Justo es reconocer que la inmensa mayoría de los policías nacionales son funcionarios intachables que trabajan día a día para garantizar nuestra seguridad, nuestras libertades y nuestros derechos ciudadanos. Pero no es menos cierto que el Cuerpo Nacional de Policía necesita una reforma para asegurar en el futuro que una institución tan esencial para el funcionamiento democrático de la nación no pueda nunca volver a ser utilizada al servicio de los intereses de partido, vulnerando para ello los derechos fundamentales de ciudadanos.
Una de las señas de identidad de la izquierda española es la ocupación de las instituciones para ponerlas al servicio de su proyecto político. El sectarismo es su arma fundamental para doblegar cualquier resistencia institucional a los designios partidistas. Desde su llegada al poder, el gobierno de Rodríguez Zapatero se ha aplicado con ahínco en este perverso proceso de penetración e instrumentación de las instituciones. Pero si hay alguna institución en el que esa ocupación partidista ha sido particularmente intensa, esa ha sido el Cuerpo Nacional de Policía.
El PSOE ha colocado a sus hombres de máxima confianza en los puestos más sensibles. Ha pagado a sus anteriores "topos" promocionándolos a las máximas responsabilidades. Ha instaurado el partidismo y el amiguismo como criterios fundamentales en la asignación de destinos. Ha depurado a todos aquellos que defienden su independencia o profesionalidad por encima de cualquier interés partidista.
El máximo responsable de la Comisaría de Información es estrictamente un hombre de partido que preparó su comparecencia parlamentaria ante la Comisión del 11-M en la propia sede del PSOE. Telesforo ha convertido la Comisaría General de Información en una comisaría política al servicio del partido en el gobierno. Para ello ha realizado una purga sistemática entre sus miembros, prescindiendo de muchos de los mejores expertos en la lucha contra el terrorismo. La propia actividad contra ETA parece ser modulada según convenga a los intereses del gobierno, como pone de manifiesto la endeblez de los últimos informes remitidos a la Audiencia Nacional o los complacientes informes de verificación dados a conocer por el Gobierno o filtrados directamente al diario El País.
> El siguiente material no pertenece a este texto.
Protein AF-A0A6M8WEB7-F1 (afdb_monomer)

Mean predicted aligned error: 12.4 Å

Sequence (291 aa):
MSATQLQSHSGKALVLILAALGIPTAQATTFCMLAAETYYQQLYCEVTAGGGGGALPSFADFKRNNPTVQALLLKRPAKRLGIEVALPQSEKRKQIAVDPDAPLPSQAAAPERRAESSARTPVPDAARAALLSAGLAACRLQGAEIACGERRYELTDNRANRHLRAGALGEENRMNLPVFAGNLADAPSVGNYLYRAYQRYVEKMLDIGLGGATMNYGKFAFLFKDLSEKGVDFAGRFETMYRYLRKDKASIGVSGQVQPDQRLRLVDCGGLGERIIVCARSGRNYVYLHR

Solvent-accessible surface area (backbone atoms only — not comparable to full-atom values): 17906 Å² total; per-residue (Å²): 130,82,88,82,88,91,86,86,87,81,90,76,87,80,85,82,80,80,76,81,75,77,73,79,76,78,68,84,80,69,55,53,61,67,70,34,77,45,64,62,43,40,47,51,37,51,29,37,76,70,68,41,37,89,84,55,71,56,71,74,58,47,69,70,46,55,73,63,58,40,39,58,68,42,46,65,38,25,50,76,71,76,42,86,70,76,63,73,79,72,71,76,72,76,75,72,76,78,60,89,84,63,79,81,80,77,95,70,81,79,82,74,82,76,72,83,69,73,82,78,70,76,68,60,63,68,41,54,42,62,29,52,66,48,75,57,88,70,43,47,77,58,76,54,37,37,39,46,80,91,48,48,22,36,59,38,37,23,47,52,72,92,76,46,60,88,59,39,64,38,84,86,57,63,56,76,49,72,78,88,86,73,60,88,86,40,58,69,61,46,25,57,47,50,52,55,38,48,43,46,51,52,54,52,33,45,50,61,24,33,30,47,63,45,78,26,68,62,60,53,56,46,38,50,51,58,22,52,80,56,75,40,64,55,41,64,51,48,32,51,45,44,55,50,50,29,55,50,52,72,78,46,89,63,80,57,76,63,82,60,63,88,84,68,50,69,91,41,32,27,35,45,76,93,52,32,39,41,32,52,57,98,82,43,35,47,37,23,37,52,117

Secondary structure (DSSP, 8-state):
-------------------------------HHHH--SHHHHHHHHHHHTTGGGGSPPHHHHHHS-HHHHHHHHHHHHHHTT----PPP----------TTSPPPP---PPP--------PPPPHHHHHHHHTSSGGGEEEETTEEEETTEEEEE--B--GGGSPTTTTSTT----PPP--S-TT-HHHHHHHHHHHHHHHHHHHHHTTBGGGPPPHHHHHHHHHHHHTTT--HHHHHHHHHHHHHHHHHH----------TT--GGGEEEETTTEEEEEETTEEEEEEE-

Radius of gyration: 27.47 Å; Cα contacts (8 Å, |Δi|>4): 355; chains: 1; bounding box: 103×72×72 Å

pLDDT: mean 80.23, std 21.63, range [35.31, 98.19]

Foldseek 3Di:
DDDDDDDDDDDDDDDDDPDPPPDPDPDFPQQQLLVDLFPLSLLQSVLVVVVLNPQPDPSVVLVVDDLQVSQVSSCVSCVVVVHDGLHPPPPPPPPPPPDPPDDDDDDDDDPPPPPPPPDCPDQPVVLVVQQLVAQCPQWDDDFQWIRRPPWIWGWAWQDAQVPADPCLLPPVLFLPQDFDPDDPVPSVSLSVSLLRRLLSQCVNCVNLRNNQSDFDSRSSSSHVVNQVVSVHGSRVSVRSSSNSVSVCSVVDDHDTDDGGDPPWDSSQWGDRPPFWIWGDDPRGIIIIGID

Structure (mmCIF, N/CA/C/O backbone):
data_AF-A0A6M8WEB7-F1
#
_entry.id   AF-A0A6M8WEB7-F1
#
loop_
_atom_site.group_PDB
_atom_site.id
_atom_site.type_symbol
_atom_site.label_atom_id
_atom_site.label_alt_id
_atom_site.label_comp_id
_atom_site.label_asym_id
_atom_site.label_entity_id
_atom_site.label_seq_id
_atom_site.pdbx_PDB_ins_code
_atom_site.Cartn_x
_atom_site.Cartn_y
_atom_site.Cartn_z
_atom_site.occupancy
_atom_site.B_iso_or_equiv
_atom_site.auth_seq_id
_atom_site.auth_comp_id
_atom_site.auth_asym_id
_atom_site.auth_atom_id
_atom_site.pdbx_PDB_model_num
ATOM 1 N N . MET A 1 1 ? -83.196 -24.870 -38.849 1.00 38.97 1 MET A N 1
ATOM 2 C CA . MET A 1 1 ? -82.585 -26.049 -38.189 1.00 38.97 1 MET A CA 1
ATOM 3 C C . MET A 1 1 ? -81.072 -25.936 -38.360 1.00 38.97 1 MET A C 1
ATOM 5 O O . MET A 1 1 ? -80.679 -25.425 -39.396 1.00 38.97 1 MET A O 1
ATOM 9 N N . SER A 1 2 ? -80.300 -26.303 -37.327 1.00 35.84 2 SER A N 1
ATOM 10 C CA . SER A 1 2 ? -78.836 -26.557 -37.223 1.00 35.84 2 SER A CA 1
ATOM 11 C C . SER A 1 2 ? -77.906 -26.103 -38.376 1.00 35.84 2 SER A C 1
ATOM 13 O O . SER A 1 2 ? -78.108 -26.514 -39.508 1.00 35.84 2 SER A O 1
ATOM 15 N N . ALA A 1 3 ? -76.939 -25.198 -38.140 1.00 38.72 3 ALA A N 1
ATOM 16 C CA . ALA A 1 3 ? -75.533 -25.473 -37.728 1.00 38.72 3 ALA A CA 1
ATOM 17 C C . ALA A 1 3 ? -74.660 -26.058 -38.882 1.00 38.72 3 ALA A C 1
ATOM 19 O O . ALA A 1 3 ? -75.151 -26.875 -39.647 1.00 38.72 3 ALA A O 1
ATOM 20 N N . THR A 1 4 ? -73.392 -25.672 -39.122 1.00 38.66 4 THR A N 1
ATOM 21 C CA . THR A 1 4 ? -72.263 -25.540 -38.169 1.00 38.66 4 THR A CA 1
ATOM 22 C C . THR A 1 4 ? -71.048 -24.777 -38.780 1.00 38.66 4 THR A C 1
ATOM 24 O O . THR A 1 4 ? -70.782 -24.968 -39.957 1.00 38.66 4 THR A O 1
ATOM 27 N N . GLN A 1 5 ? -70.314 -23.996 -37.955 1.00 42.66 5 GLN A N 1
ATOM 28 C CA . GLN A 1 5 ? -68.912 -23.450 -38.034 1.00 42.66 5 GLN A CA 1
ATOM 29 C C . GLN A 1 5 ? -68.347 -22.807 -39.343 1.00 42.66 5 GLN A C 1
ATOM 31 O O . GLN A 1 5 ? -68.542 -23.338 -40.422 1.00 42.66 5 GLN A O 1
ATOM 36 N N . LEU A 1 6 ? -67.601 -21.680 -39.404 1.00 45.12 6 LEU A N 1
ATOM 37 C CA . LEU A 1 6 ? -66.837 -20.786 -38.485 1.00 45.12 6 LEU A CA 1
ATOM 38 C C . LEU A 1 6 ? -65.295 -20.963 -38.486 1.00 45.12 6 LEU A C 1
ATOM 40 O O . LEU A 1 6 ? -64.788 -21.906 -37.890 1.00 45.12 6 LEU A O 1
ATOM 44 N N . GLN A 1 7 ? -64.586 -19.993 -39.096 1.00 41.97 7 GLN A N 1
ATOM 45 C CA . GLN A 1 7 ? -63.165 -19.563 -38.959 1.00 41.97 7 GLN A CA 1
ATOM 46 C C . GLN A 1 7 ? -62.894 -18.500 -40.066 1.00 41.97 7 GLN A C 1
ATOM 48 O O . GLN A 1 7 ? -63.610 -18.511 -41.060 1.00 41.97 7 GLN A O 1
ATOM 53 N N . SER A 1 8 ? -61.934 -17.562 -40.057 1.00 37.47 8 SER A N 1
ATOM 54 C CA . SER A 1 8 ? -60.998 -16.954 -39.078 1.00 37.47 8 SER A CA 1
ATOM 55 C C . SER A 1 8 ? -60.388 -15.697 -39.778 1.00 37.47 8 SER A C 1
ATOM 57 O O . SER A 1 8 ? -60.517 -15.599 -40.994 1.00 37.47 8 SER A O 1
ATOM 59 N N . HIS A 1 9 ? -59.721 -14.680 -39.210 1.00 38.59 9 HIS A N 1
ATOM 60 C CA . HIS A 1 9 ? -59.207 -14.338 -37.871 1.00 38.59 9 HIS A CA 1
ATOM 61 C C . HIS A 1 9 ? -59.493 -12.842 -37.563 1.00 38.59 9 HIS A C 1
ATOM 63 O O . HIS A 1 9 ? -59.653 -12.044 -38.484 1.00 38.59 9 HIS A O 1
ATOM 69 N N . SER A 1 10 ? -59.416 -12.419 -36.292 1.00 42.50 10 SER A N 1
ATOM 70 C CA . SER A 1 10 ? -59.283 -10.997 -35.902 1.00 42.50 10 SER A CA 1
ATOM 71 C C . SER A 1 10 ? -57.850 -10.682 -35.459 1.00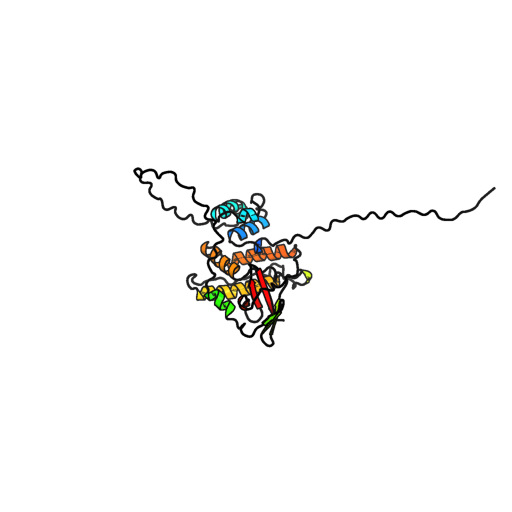 42.50 10 SER A C 1
ATOM 73 O O . SER A 1 10 ? -57.313 -11.358 -34.580 1.00 42.50 10 SER A O 1
ATOM 75 N N . GLY A 1 11 ? -57.234 -9.642 -36.028 1.00 42.16 11 GLY A N 1
ATOM 76 C CA . GLY A 1 11 ? -55.898 -9.192 -35.630 1.00 42.16 11 GLY A CA 1
ATOM 77 C C . GLY A 1 11 ? -55.884 -8.555 -34.236 1.00 42.16 11 GLY A C 1
ATOM 78 O O . GLY A 1 11 ? -56.705 -7.690 -33.938 1.00 42.16 11 GLY A O 1
ATOM 79 N N . LYS A 1 12 ? -54.928 -8.953 -33.389 1.00 41.41 12 LYS A N 1
ATOM 80 C CA . LYS A 1 12 ? -54.625 -8.282 -32.115 1.00 41.41 12 LYS A CA 1
ATOM 81 C C . LYS A 1 12 ? -53.282 -7.568 -32.232 1.00 41.41 12 LYS A C 1
ATOM 83 O O . LYS A 1 12 ? -52.260 -8.218 -32.433 1.00 41.41 12 LYS A O 1
ATOM 88 N N . ALA A 1 13 ? -53.287 -6.245 -32.089 1.00 46.56 13 ALA A N 1
ATOM 89 C CA . ALA A 1 13 ? -52.062 -5.461 -31.994 1.00 46.56 13 ALA A CA 1
ATOM 90 C C . ALA A 1 13 ? -51.351 -5.762 -30.663 1.00 46.56 13 ALA A C 1
ATOM 92 O O . ALA A 1 13 ?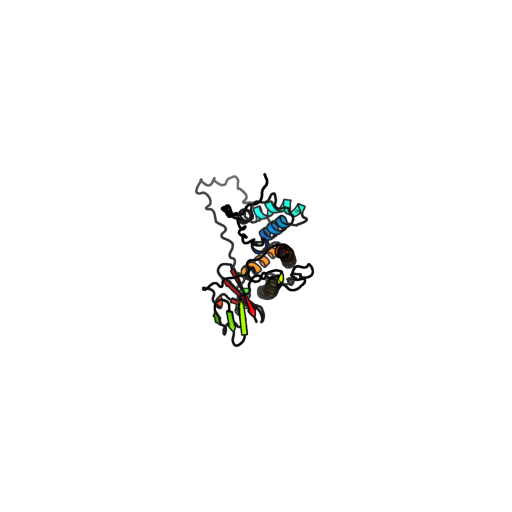 -51.953 -5.645 -29.595 1.00 46.56 13 ALA A O 1
ATOM 93 N N . LEU A 1 14 ? -50.076 -6.148 -30.727 1.00 44.56 14 LEU A N 1
ATOM 94 C CA . LEU A 1 14 ? -49.247 -6.404 -29.552 1.00 44.56 14 LEU A CA 1
ATOM 95 C C . LEU A 1 14 ? -48.451 -5.139 -29.204 1.00 44.56 14 LEU A C 1
ATOM 97 O O . LEU A 1 14 ? -47.472 -4.812 -29.871 1.00 44.56 14 LEU A O 1
ATOM 101 N N . VAL A 1 15 ? -48.864 -4.429 -28.153 1.00 46.12 15 VAL A N 1
ATOM 102 C CA . VAL A 1 15 ? -48.107 -3.286 -27.620 1.00 46.12 15 VAL A CA 1
ATOM 103 C C . VAL A 1 15 ? -46.947 -3.810 -26.773 1.00 46.12 15 VAL A C 1
ATOM 105 O O . VAL A 1 15 ? -47.145 -4.321 -25.672 1.00 46.12 15 VAL A O 1
ATOM 108 N N . LEU A 1 16 ? -45.725 -3.679 -27.290 1.00 43.16 16 LEU A N 1
ATOM 109 C CA . LEU A 1 16 ? -44.490 -3.993 -26.571 1.00 43.16 16 LEU A CA 1
ATOM 110 C C . LEU A 1 16 ? -44.154 -2.867 -25.584 1.00 43.16 16 LEU A C 1
ATOM 112 O O . LEU A 1 16 ? -43.607 -1.831 -25.958 1.00 43.16 16 LEU A O 1
ATOM 116 N N . ILE A 1 17 ? -44.469 -3.083 -24.306 1.00 48.88 17 ILE A N 1
ATOM 117 C CA . ILE A 1 17 ? -44.043 -2.197 -23.217 1.00 48.88 17 ILE A CA 1
ATOM 118 C C . ILE A 1 17 ? -42.551 -2.440 -22.955 1.00 48.88 17 ILE A C 1
ATOM 120 O O . ILE A 1 17 ? -42.166 -3.421 -22.318 1.00 48.88 17 ILE A O 1
ATOM 124 N N . LEU A 1 18 ? -41.705 -1.529 -23.442 1.00 46.56 18 LEU A N 1
ATOM 125 C CA . LEU A 1 18 ? -40.284 -1.470 -23.101 1.00 46.56 18 LEU A CA 1
ATOM 126 C C . LEU A 1 18 ? -40.120 -1.055 -21.633 1.00 46.56 18 LEU A C 1
ATOM 128 O O . LEU A 1 18 ? -40.052 0.128 -21.300 1.00 46.56 18 LEU A O 1
ATOM 132 N N . ALA A 1 19 ? -40.042 -2.045 -20.745 1.00 45.28 19 ALA A N 1
ATOM 133 C CA . ALA A 1 19 ? -39.647 -1.829 -19.363 1.00 45.28 19 ALA A CA 1
ATOM 134 C C . ALA A 1 19 ? -38.168 -1.415 -19.319 1.00 45.28 19 ALA A C 1
ATOM 136 O O . ALA A 1 19 ? -37.269 -2.245 -19.468 1.00 45.28 19 ALA A O 1
ATOM 137 N N . ALA A 1 20 ? -37.917 -0.121 -19.116 1.00 45.88 20 ALA A N 1
ATOM 138 C CA . ALA A 1 20 ? -36.582 0.424 -18.910 1.00 45.88 20 ALA A CA 1
ATOM 139 C C . ALA A 1 20 ? -36.031 -0.030 -17.546 1.00 45.88 20 ALA A C 1
ATOM 141 O O . ALA A 1 20 ? -36.082 0.696 -16.554 1.00 45.88 20 ALA A O 1
ATOM 142 N N . LEU A 1 21 ? -35.507 -1.258 -17.500 1.00 43.56 21 LEU A N 1
ATOM 143 C CA . LEU A 1 21 ? -34.712 -1.756 -16.385 1.00 43.56 21 LEU A CA 1
ATOM 144 C C . LEU A 1 21 ? -33.449 -0.899 -16.281 1.00 43.56 21 LEU A C 1
ATOM 146 O O . LEU A 1 21 ? -32.483 -1.097 -17.019 1.00 43.56 21 LEU A O 1
ATOM 150 N N . GLY A 1 22 ? -33.475 0.073 -15.369 1.00 38.59 22 GLY A N 1
ATOM 151 C CA . GLY A 1 22 ? -32.313 0.880 -15.030 1.00 38.59 22 GLY A CA 1
ATOM 152 C C . GLY A 1 22 ? -31.197 -0.026 -14.527 1.00 38.59 22 GLY A C 1
ATOM 153 O O . GLY A 1 22 ? -31.240 -0.489 -13.388 1.00 38.59 22 GLY A O 1
ATOM 154 N N . ILE A 1 23 ? -30.210 -0.292 -15.384 1.00 43.41 23 ILE A N 1
ATOM 155 C CA . ILE A 1 23 ? -29.010 -1.035 -15.007 1.00 43.41 23 ILE A CA 1
ATOM 156 C C . ILE A 1 23 ? -28.333 -0.228 -13.893 1.00 43.41 23 ILE A C 1
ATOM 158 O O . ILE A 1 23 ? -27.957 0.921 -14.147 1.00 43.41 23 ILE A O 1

La propia Policía Judicial parece ejecutar sus operaciones en función de la agenda política del partido, como por ejemplo, la sospechosa coincidencia de desencadenar la última macro-operación de estafa filatélica justo en el momento en el que el "caso Bono" estaba en su momento álgido en la opinión pública. Por el contrario, fuentes internas denuncian que se han dado instrucciones para ralentizar e incluso paralizar otras investigaciones.
Es necesaria una reforma del Cuerpo Nacional de Policía que reduzca la actual discrecionalidad política en la designación de sus mandos, que garantice el mérito y la capacidad como criterios fundamentales para la promoción interna, que la aleje definitivamente de todo vaivén partidista, que la haga menos vulnerable a las filtraciones interesadas. En definitiva, una Policía al servicio de todos los ciudadanos que nunca más pueda doblegarse al servicio de los intereses de partido.